AeroSonicDB (YPAD-0523): Labelled audio dataset for acoustic detection and classification of aircraft
Creators
Description
AeroSonicDB (YPAD-0523): Labelled audio dataset for acoustic detection and classification of aircraft
Version 1.1.2 (November 2023)
[UPDATE: June 2024]
Version 2.0 is currently in beta and can be found at https://zenodo.org/records/12775560. The repository is currently restricted, however you can gain access by emailing Blake Downward at aerosonicdb@gmail.com, or by submitting the following Google Form.
Version 2 vastly extends the number of Aircraft audio samples to over 3,000 (V1 contains 625 aircraft sampes), for more than 38 hours of strongly annotated aircraft audio (V1 contains 8.9 hours of aircraft audio).
Publication
When using this data in an academic work, please reference the dataset DOI and version. Please also reference the following paper which describes the methodology for collecting the dataset and presents baseline model results.

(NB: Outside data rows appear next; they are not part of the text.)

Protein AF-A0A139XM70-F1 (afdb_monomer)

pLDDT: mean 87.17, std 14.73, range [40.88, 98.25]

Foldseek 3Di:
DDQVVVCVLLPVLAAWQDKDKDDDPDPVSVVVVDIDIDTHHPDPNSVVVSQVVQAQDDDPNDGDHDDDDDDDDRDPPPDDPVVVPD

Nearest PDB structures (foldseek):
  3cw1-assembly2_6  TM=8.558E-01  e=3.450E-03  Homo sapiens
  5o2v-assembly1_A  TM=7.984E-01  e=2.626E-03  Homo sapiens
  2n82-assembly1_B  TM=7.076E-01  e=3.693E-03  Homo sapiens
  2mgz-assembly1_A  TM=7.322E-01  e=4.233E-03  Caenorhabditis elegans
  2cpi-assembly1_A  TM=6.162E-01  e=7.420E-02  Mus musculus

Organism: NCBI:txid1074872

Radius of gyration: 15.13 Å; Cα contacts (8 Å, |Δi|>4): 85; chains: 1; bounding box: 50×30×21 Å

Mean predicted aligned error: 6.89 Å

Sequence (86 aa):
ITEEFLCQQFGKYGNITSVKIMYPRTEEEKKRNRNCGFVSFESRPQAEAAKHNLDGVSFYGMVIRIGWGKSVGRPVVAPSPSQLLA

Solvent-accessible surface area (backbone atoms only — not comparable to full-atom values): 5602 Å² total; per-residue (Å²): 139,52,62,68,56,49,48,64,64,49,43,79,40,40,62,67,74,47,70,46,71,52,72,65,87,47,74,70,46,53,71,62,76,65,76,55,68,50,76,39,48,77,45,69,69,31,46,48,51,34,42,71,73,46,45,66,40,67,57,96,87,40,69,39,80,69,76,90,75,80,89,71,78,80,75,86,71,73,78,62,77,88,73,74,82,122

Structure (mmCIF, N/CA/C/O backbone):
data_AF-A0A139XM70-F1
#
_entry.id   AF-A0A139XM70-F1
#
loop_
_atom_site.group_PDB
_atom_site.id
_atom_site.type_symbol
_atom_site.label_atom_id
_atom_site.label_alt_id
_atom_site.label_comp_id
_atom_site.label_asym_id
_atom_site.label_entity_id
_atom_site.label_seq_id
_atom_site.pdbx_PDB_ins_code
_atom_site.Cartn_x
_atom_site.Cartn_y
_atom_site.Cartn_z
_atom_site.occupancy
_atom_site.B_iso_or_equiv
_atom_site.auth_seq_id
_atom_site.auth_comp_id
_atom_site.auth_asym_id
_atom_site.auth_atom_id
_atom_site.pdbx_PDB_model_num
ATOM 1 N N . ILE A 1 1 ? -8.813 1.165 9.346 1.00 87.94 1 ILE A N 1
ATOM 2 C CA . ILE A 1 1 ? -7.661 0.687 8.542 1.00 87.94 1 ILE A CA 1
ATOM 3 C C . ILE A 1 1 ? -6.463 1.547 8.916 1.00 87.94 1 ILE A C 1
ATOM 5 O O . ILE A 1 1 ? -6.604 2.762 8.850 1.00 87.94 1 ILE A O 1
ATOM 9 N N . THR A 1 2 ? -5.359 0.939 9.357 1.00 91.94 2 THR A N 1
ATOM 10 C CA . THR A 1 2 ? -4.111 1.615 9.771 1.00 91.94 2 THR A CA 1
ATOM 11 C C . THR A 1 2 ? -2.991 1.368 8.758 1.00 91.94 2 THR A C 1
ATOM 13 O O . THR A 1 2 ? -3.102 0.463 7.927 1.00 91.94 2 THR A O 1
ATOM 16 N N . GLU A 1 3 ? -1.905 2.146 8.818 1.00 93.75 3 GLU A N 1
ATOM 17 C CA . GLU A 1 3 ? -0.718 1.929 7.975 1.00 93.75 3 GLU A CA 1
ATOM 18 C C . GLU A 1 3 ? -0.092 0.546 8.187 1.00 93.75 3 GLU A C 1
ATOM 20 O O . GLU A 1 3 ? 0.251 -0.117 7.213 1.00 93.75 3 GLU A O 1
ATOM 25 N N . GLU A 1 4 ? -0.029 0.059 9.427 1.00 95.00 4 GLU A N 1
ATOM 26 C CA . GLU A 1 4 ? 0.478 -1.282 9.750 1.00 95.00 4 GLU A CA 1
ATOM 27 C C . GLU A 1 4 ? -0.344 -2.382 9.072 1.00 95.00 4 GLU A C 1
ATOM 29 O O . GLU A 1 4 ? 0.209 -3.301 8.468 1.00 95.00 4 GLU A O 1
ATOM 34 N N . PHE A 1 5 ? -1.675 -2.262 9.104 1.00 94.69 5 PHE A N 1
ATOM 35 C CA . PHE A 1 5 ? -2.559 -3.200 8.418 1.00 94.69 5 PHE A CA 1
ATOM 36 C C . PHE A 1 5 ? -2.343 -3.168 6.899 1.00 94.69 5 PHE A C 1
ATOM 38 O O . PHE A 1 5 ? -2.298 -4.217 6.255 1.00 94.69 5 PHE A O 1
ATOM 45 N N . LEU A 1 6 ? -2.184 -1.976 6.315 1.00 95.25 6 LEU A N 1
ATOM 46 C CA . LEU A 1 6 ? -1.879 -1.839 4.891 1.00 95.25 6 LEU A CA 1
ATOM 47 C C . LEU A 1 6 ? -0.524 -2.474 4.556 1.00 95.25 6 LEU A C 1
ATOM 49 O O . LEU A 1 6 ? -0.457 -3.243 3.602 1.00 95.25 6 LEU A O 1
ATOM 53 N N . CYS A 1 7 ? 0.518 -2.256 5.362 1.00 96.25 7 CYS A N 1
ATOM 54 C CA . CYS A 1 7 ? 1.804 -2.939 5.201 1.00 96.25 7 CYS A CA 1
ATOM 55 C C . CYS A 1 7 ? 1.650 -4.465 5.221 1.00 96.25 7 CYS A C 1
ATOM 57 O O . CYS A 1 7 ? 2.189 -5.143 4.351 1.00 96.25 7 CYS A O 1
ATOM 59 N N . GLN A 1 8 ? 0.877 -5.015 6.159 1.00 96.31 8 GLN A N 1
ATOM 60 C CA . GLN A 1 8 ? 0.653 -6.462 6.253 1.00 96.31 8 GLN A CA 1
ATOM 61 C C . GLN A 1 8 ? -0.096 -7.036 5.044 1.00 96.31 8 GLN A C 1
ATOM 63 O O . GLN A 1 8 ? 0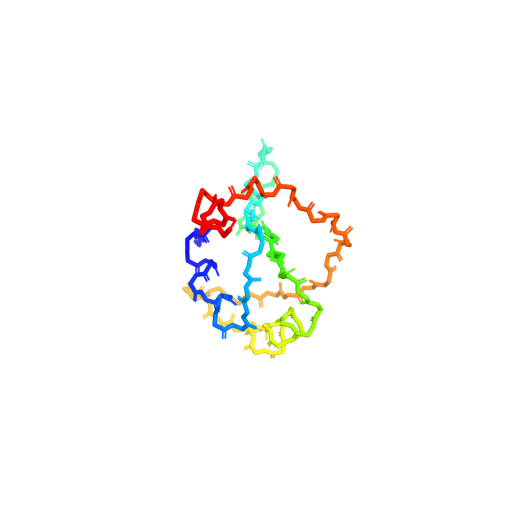.227 -8.130 4.580 1.00 96.31 8 GLN A O 1
ATOM 68 N N . GLN A 1 9 ? -1.112 -6.336 4.531 1.00 96.38 9 GLN A N 1
ATOM 69 C CA . GLN A 1 9 ? -1.881 -6.836 3.388 1.00 96.38 9 GLN A CA 1
ATOM 70 C C . GLN A 1 9 ? -1.140 -6.654 2.065 1.00 96.38 9 GLN A C 1
ATOM 72 O O . GLN A 1 9 ? -1.084 -7.585 1.266 1.00 96.38 9 GLN A O 1
ATOM 77 N N . PHE A 1 10 ? -0.551 -5.481 1.837 1.00 97.00 10 PHE A N 1
ATOM 78 C CA . PHE A 1 10 ? 0.139 -5.160 0.588 1.00 97.00 10 PHE A CA 1
ATOM 79 C C . PHE A 1 10 ? 1.547 -5.771 0.526 1.00 97.00 10 PHE A C 1
ATOM 81 O O . PHE A 1 10 ? 2.022 -6.090 -0.561 1.00 97.00 10 PHE A O 1
ATOM 88 N N . GLY A 1 11 ? 2.199 -6.003 1.671 1.00 96.88 11 GLY A N 1
ATOM 89 C CA . GLY A 1 11 ? 3.561 -6.545 1.740 1.00 96.88 11 GLY A CA 1
ATOM 90 C C . GLY A 1 11 ? 3.676 -7.976 1.213 1.00 96.88 11 GLY A C 1
ATOM 91 O O . GLY A 1 11 ? 4.754 -8.409 0.820 1.00 96.88 11 GLY A O 1
ATOM 92 N N . LY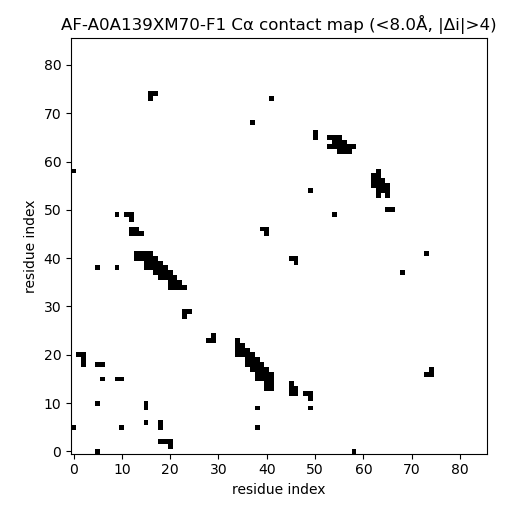S A 1 12 ? 2.550 -8.695 1.107 1.00 97.19 12 LYS A N 1
ATOM 93 C CA . LYS A 1 12 ? 2.463 -10.025 0.480 1.00 97.19 12 LYS A CA 1
ATOM 94 C C . LYS A 1 12 ? 2.846 -10.021 -1.004 1.00 97.19 12 LYS A C 1
ATOM 96 O O . LYS A 1 12 ? 3.161 -11.072 -1.549 1.00 97.19 12 LYS A O 1
ATOM 101 N N . TYR A 1 13 ? 2.792 -8.859 -1.655 1.00 97.81 13 TYR A N 1
ATOM 102 C CA . TYR A 1 13 ? 3.020 -8.706 -3.094 1.00 97.81 13 TYR A CA 1
ATOM 103 C C . TYR A 1 13 ? 4.381 -8.086 -3.425 1.00 97.81 13 TYR A C 1
ATOM 105 O O . TYR A 1 13 ? 4.738 -7.987 -4.599 1.00 97.81 13 TYR A O 1
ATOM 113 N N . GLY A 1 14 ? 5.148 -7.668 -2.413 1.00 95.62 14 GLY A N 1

Downward, B., & Nordby, J. (2023). The AeroSonicDB (YPAD-0523) Dataset for Acoustic Detection and Classification of Aircraft. ArXiv, abs/2311.06368.
Description
AeroSonicDB:YPAD-0523 is a specialised dataset of ADS-B labelled audio clips for research in the fields of environmental noise attribution and machine listening, particularly acoustic detection and classification of low-flying aircraft. Audio files in this dataset were recorded at locations in close proximity to a flight path approaching or departing Adelaide International Airport's (ICAO code: YPAD) primary runway, 05/23. Recordings are initially labelled from radio (ADS-B) messages received from the aircraft overhead, then human verified and annotated with the first and final moments which the target aircraft is audible.

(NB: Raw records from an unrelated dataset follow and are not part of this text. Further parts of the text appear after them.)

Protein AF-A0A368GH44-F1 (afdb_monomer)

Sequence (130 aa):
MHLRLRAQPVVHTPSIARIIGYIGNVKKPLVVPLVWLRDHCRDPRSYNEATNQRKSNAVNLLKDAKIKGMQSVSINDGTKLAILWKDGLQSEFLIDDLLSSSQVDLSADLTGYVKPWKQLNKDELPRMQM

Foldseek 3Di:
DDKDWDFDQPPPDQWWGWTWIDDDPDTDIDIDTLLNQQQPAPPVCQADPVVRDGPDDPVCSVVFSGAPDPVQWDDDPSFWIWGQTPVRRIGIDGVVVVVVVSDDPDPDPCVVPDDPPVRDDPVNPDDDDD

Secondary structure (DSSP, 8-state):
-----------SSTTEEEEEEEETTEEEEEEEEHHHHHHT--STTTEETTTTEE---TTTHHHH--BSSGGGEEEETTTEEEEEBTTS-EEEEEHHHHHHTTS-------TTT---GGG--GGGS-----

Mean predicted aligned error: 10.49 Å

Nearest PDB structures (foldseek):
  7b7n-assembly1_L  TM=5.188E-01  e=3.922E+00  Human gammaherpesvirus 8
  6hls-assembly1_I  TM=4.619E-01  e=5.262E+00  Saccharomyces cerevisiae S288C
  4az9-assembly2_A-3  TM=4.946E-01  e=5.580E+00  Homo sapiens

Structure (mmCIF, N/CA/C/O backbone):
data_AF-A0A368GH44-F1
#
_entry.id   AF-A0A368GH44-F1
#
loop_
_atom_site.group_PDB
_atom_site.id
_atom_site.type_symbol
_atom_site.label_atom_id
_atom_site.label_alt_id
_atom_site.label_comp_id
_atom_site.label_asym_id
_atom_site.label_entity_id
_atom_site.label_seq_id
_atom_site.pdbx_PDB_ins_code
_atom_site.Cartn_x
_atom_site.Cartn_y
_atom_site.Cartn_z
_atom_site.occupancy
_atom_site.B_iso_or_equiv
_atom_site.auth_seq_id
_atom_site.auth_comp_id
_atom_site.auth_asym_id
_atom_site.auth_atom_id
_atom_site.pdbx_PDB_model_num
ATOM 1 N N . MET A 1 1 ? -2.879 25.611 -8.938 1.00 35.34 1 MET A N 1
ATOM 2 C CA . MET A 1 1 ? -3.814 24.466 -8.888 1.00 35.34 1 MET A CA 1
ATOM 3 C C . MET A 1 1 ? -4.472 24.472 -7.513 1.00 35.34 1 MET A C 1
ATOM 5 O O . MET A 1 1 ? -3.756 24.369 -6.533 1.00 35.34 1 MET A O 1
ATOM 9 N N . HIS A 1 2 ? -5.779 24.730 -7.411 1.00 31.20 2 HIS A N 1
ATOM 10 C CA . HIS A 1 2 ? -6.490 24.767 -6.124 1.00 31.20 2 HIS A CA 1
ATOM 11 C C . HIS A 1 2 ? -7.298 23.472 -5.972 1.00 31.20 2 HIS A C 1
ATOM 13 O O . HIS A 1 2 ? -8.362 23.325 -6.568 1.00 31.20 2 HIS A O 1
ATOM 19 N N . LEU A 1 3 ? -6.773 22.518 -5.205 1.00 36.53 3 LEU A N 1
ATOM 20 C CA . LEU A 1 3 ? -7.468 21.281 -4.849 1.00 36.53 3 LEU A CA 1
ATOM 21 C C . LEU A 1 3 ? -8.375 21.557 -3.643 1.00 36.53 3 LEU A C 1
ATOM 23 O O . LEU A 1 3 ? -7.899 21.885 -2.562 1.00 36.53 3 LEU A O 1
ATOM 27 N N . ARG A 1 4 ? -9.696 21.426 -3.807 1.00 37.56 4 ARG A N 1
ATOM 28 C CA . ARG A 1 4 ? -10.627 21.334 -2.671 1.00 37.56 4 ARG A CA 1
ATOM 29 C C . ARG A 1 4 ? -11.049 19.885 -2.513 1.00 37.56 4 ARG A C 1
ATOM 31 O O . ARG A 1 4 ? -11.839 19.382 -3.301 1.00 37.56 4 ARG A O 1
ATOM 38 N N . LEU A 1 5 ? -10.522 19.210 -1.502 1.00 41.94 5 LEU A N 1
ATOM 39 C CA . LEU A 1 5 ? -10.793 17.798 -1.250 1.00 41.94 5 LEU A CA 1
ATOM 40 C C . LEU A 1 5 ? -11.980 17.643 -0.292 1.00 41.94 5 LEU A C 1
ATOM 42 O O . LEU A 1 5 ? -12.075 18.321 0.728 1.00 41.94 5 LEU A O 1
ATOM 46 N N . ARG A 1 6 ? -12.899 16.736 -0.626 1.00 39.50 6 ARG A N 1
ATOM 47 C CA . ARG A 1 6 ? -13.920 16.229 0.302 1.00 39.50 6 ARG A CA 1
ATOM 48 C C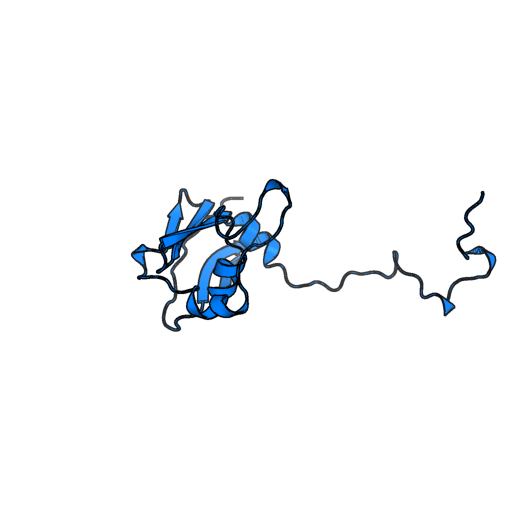 . ARG A 1 6 ? -13.913 14.709 0.200 1.00 39.50 6 ARG A C 1
ATOM 50 O O . ARG A 1 6 ? -14.543 14.169 -0.701 1.00 39.50 6 ARG A O 1
ATOM 57 N N . ALA A 1 7 ? -13.217 14.003 1.089 1.00 40.28 7 ALA A N 1
ATOM 58 C CA . ALA A 1 7 ? -13.458 12.567 1.219 1.00 40.28 7 ALA A CA 1
ATOM 59 C C . ALA A 1 7 ? -14.806 12.361 1.909 1.00 40.28 7 ALA A C 1
ATOM 61 O O . ALA A 1 7 ? -15.086 12.956 2.947 1.00 40.28 7 ALA A O 1
ATOM 62 N N . GLN A 1 8 ? -15.642 11.519 1.316 1.00 40.59 8 GLN A N 1
ATOM 63 C CA . GLN A 1 8 ? -16.779 10.926 1.998 1.00 40.59 8 GLN A CA 1
ATOM 64 C C . GLN A 1 8 ? -16.554 9.417 1.953 1.00 40.59 8 GLN A C 1
ATOM 66 O O . GLN A 1 8 ? -16.565 8.849 0.856 1.00 40.59 8 GLN A O 1
ATOM 71 N N . PRO A 1 9 ? -16.301 8.758 3.094 1.00 42.03 9 PRO A N 1
ATOM 72 C CA . PRO A 1 9 ? -16.153 7.315 3.113 1.00 42.03 9 PRO A CA 1
ATOM 73 C C . PRO A 1 9 ? -17.508 6.686 2.757 1.00 42.03 9 PRO A C 1
ATOM 75 O O . PRO A 1 9 ? -18.454 6.716 3.540 1.00 42.03 9 PRO A O 1
ATOM 78 N N . VAL A 1 10 ? -17.627 6.144 1.541 1.00 45.59 10 VAL A N 1
ATOM 79 C CA . VAL A 1 10 ? -18.817 5.395 1.111 1.00 45.59 10 VAL A CA 1
ATOM 80 C C . VAL A 1 10 ? -18.708 3.986 1.685 1.00 45.59 10 VAL A C 1
ATOM 82 O O . VAL A 1 10 ? -18.203 3.071 1.042 1.00 45.59 10 VAL A O 1
ATOM 85 N N . VAL A 1 11 ? -19.142 3.826 2.935 1.00 48.53 11 VAL A N 1
ATOM 86 C CA . VAL A 1 11 ? -19.137 2.542 3.647 1.00 48.53 11 VAL A CA 1
ATOM 87 C C . VAL A 1 11 ? -20.515 1.895 3.516 1.00 48.53 11 VAL A C 1
ATOM 89 O O . VAL A 1 11 ? -21.300 1.850 4.459 1.00 48.53 11 VAL A O 1
ATOM 92 N N . HIS A 1 12 ? -20.838 1.415 2.318 1.00 40.38 12 HIS A N 1
ATOM 93 C CA . HIS A 1 12 ? -21.906 0.418 2.139 1.00 40.38 12 HIS A CA 1
ATOM 94 C C . HIS A 1 12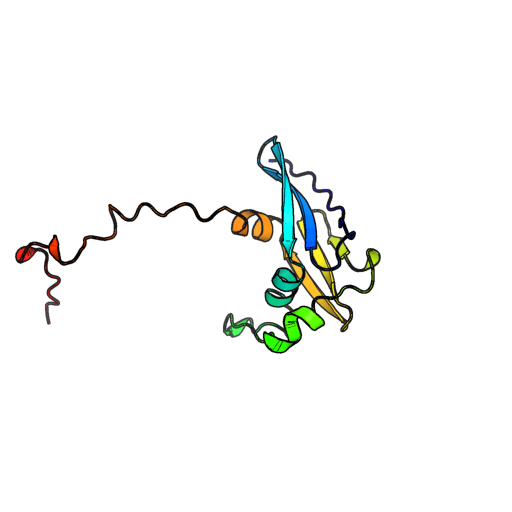 ? -21.371 -0.963 1.746 1.00 40.38 12 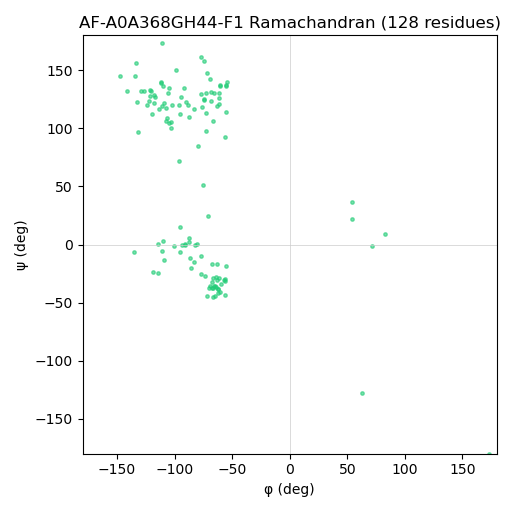HIS A C 1
ATOM 96 O O . HIS A 1 12 ? -22.129 -1.918 1.636 1.00 40.38 12 HIS A O 1
ATOM 102 N N . THR A 1 13 ? -20.047 -1.105 1.677 1.00 41.12 13 THR A N 1
ATOM 103 C CA . THR A 1 13 ? -19.344 -2.390 1.621 1.00 41.12 13 THR A CA 1
ATOM 104 C C . THR A 1 13 ? -18.074 -2.278 2.472 1.00 41.12 13 THR A C 1
ATOM 106 O O . THR A 1 13 ? -17.349 -1.294 2.308 1.00 41.12 13 THR A O 1
ATOM 109 N N . PRO A 1 14 ? -17.768 -3.230 3.371 1.00 51.69 14 PRO A N 1
ATOM 110 C CA . PRO A 1 14 ? -16.732 -3.106 4.409 1.00 51.69 14 PRO A CA 1
ATOM 111 C C . PRO A 1 14 ? -15.272 -3.132 3.898 1.00 51.69 14 PRO A C 1
ATOM 113 O O . PRO A 1 14 ? -14.369 -3.499 4.643 1.00 51.69 14 PRO A O 1
ATOM 116 N N . SER A 1 15 ? -15.009 -2.765 2.640 1.00 68.50 15 SER A N 1
ATOM 117 C CA . SER A 1 15 ? -13.754 -3.110 1.953 1.00 68.50 15 SER A CA 1
ATOM 118 C C . SER A 1 15 ? -13.094 -1.971 1.165 1.00 68.50 15 SER A C 1
ATOM 120 O O . SER A 1 15 ? -11.974 -2.160 0.692 1.00 68.50 15 SER A O 1
ATOM 122 N N . ILE A 1 16 ? -13.728 -0.799 1.020 1.00 70.69 16 ILE A N 1
ATOM 123 C CA . ILE A 1 16 ? -13.213 0.305 0.184 1.00 70.69 16 ILE A CA 1
ATOM 124 C C . ILE A 1 16 ? -13.282 1.671 0.882 1.00 70.69 16 ILE A C 1
ATOM 126 O O . ILE A 1 16 ? -14.228 1.969 1.608 1.00 70.69 16 ILE A O 1
ATOM 130 N N . ALA A 1 17 ? -12.288 2.517 0.618 1.00 72.56 17 ALA A N 1
ATOM 131 C CA . ALA A 1 17 ? -12.283 3.945 0.903 1.00 72.56 17 ALA A CA 1
ATOM 132 C C . ALA A 1 17 ? -12.487 4.721 -0.404 1.00 72.56 17 ALA A C 1
ATOM 134 O O . ALA A 1 17 ? -11.861 4.430 -1.422 1.00 72.56 17 ALA A O 1
ATOM 135 N N . ARG A 1 18 ? -13.358 5.733 -0.383 1.00 73.12 18 ARG A N 1
ATOM 136 C CA . ARG A 1 18 ? -13.602 6.604 -1.536 1.00 73.12 18 ARG A CA 1
ATOM 137 C C . ARG A 1 18 ? -13.121 8.016 -1.226 1.00 73.12 18 ARG A C 1
ATOM 139 O O . ARG A 1 18 ? -13.646 8.683 -0.338 1.00 73.12 18 ARG A O 1
ATOM 146 N N . ILE A 1 19 ? -12.135 8.468 -1.986 1.00 71.88 19 ILE A N 1
ATOM 147 C CA . ILE A 1 19 ? -11.567 9.811 -1.923 1.00 71.88 19 ILE A CA 1
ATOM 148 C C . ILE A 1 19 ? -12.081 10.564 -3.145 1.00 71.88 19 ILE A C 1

A total of 1,895 audio clips are distributed across two top-level classes, "Aircraft" (8.87 hours) and "Silence" (3.52 hours). The aircraft class is then further broken-down into four subclasses, which broadly describe the structure of the aircraft and propulsion mechanism. A variety of additional "airframe" features are provided to give researchers finer control of the dataset, and the opportunity to develop ontologies specific to their own use case.
For convenience, the dataset has been split into training (10.04 hours) and testing (2.35 hours) subsets, with the training set further split into 5 distinct folds for cross-validation. These splits are performed to prevent data-leakage between folds and the test set, ensuring samples collected in the same recording session (distinct in time, location and microphone) are assigned to the same fold.
Researchers may find applications for this dataset in a number of fields; particularly aircraft noise isolation and noise monitoring in an urban environment, development of passive acoustic systems to assist radar technology, and understanding the sources of aircraft noise to help manufacturers design less-noisy aircraft.
Audio data
ADS-B (Automatic Dependent Surveillance–Broadcast) messages transmitted directly from aircraft are used to automatically trigger, capture and label audio samples. A 60-second recording is triggered when an aircraft transmits a message indicating it is within a specified distance of the recording device (see "Location data" below for specifics). The resulting audio file is labelled with the unique ICAO identifier code for the aircraft, as well as its last reported altitude, date, time, location and microphone. The recording is then human verified and annotated with timestamps for the first and last moments the aircraft is audible. In total, AeroSonicDB contains 625 recordings of low-altitude aircraft - varying in length from 18 to 60 seconds, for a total of 8.87 hours of aircraft audio.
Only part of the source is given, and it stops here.